Stored items:
--*--

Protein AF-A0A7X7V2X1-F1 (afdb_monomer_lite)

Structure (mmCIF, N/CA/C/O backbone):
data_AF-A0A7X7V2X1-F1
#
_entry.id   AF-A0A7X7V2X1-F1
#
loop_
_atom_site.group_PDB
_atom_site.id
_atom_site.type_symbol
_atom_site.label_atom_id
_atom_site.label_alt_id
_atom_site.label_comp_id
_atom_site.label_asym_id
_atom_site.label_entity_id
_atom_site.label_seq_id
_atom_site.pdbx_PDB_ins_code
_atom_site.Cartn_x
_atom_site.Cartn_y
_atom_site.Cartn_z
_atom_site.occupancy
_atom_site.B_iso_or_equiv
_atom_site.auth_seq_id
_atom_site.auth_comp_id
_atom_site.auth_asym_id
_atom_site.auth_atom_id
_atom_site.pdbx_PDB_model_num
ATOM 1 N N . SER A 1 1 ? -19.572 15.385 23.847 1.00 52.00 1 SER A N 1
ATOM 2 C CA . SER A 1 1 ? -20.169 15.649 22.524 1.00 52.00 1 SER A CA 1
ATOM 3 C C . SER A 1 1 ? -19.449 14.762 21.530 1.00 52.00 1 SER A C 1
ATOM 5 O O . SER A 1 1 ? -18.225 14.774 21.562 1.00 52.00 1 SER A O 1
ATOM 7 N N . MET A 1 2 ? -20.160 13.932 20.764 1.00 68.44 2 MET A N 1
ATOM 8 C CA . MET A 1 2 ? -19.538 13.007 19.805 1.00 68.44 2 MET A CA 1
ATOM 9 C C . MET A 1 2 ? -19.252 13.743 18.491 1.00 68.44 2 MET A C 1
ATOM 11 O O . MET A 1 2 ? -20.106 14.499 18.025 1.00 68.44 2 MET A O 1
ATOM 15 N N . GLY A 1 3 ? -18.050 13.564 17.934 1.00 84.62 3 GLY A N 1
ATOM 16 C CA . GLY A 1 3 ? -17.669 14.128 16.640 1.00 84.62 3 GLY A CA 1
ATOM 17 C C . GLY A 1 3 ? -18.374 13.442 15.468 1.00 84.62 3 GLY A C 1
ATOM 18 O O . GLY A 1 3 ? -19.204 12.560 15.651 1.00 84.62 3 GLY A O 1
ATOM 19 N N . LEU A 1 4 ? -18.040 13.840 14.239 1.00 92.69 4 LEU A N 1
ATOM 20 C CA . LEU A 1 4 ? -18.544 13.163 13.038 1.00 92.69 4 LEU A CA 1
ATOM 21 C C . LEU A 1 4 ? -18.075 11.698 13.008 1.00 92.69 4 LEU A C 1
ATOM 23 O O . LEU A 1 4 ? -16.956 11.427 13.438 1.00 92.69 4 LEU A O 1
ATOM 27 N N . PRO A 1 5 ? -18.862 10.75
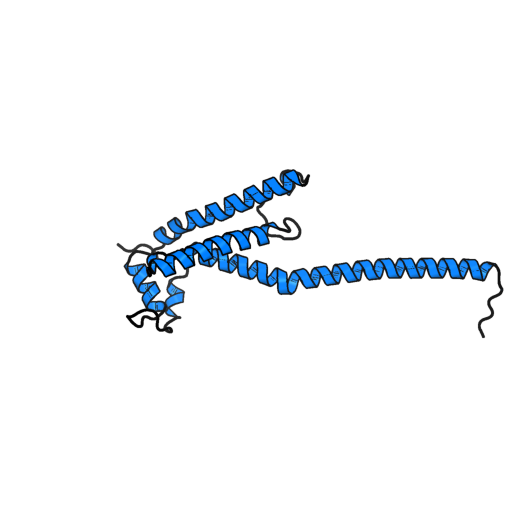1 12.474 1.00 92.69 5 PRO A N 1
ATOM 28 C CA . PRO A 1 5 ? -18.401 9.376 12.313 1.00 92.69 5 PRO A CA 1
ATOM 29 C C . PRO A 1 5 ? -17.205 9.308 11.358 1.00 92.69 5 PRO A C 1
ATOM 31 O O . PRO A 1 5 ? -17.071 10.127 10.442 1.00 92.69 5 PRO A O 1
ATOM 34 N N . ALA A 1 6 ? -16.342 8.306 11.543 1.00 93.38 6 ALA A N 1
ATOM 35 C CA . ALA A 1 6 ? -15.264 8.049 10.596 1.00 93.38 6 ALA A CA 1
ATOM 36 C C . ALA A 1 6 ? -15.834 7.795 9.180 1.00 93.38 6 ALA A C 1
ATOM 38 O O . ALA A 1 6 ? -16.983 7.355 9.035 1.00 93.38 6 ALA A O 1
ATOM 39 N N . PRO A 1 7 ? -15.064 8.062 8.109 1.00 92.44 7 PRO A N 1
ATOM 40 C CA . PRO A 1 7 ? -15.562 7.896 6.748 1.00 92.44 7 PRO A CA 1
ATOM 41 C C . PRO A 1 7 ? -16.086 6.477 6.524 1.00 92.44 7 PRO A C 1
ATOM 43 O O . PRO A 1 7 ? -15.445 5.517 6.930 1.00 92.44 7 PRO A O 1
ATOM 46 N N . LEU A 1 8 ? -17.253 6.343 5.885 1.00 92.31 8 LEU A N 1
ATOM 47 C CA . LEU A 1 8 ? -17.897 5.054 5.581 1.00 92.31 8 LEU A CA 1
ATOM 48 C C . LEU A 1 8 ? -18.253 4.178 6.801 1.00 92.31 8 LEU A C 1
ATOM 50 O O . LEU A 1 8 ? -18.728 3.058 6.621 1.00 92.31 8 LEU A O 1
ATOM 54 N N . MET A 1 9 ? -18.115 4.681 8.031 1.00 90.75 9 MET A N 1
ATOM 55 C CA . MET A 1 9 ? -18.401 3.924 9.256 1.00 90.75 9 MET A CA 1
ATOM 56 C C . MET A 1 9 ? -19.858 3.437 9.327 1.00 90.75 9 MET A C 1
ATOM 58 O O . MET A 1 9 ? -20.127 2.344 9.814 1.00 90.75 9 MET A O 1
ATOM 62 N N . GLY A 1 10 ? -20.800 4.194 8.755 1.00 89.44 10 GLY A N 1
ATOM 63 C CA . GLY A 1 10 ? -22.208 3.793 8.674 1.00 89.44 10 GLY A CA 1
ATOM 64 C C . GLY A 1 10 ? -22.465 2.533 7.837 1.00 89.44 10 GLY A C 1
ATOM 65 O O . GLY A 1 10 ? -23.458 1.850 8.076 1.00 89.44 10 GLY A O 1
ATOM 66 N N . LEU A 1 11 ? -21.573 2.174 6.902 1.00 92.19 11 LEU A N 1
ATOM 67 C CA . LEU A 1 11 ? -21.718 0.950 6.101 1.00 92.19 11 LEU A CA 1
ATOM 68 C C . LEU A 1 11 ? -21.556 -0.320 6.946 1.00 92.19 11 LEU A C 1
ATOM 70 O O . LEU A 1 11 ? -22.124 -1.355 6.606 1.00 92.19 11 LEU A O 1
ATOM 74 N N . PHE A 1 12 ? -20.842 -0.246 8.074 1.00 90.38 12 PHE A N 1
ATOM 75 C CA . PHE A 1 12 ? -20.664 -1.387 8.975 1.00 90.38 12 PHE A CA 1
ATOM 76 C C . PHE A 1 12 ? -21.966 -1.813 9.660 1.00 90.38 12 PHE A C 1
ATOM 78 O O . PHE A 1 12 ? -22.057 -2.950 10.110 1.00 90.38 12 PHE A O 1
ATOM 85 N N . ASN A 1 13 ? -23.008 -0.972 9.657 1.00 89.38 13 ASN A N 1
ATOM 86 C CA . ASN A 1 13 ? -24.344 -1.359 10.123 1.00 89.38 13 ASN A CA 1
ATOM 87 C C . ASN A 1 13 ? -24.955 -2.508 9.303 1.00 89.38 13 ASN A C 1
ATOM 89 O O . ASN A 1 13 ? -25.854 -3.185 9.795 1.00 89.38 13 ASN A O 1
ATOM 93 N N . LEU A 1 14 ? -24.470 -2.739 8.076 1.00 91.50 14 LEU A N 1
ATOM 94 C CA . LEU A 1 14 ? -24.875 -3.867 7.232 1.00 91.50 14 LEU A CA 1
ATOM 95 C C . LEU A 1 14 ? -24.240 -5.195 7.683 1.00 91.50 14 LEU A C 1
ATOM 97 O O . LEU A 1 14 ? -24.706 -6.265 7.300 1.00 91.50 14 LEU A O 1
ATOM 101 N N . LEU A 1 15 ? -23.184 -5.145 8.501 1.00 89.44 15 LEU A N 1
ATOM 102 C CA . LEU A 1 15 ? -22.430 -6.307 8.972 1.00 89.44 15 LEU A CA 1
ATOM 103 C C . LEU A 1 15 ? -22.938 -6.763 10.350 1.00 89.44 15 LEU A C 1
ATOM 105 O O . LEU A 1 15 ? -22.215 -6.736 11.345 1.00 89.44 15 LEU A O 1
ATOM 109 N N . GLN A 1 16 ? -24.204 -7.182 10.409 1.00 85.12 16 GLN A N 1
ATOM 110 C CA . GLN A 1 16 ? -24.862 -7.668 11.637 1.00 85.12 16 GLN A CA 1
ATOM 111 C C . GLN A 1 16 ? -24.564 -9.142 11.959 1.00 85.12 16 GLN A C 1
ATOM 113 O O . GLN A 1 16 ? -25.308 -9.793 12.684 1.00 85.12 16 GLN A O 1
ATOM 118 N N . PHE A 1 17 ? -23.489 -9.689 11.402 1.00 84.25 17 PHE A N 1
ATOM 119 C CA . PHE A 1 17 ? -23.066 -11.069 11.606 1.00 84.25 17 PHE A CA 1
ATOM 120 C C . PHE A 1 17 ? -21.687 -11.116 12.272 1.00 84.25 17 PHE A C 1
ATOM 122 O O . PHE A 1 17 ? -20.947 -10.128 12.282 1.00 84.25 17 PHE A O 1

--*--

Task prompt:
Your answer should consist solely of the lines above from the line with "ATOM 87 C C" to the line with "ATOM 95 C C", both included, reproduced exactly.

Written reply:
ATOM 87 C C . ASN A 1 13 ? -24.955 -2.508 9.303 1.00 89.38 13 ASN A C 1
ATOM 89 O O . ASN A 1 13 ? -25.854 -3.185 9.795 1.00 89.38 13 ASN A O 1
ATOM 93 N N . LEU A 1 14 ? -24.470 -2.739 8.076 1.00 91.50 14 LEU A N 1
ATOM 94 C CA . LEU A 1 14 ? -24.875 -3.867 7.232 1.00 91.50 14 LEU A CA 1
ATOM 95 C C . LEU A 1 14 ? -24.240 -5.195 7.683 1.00 91.50 14 LEU A C 1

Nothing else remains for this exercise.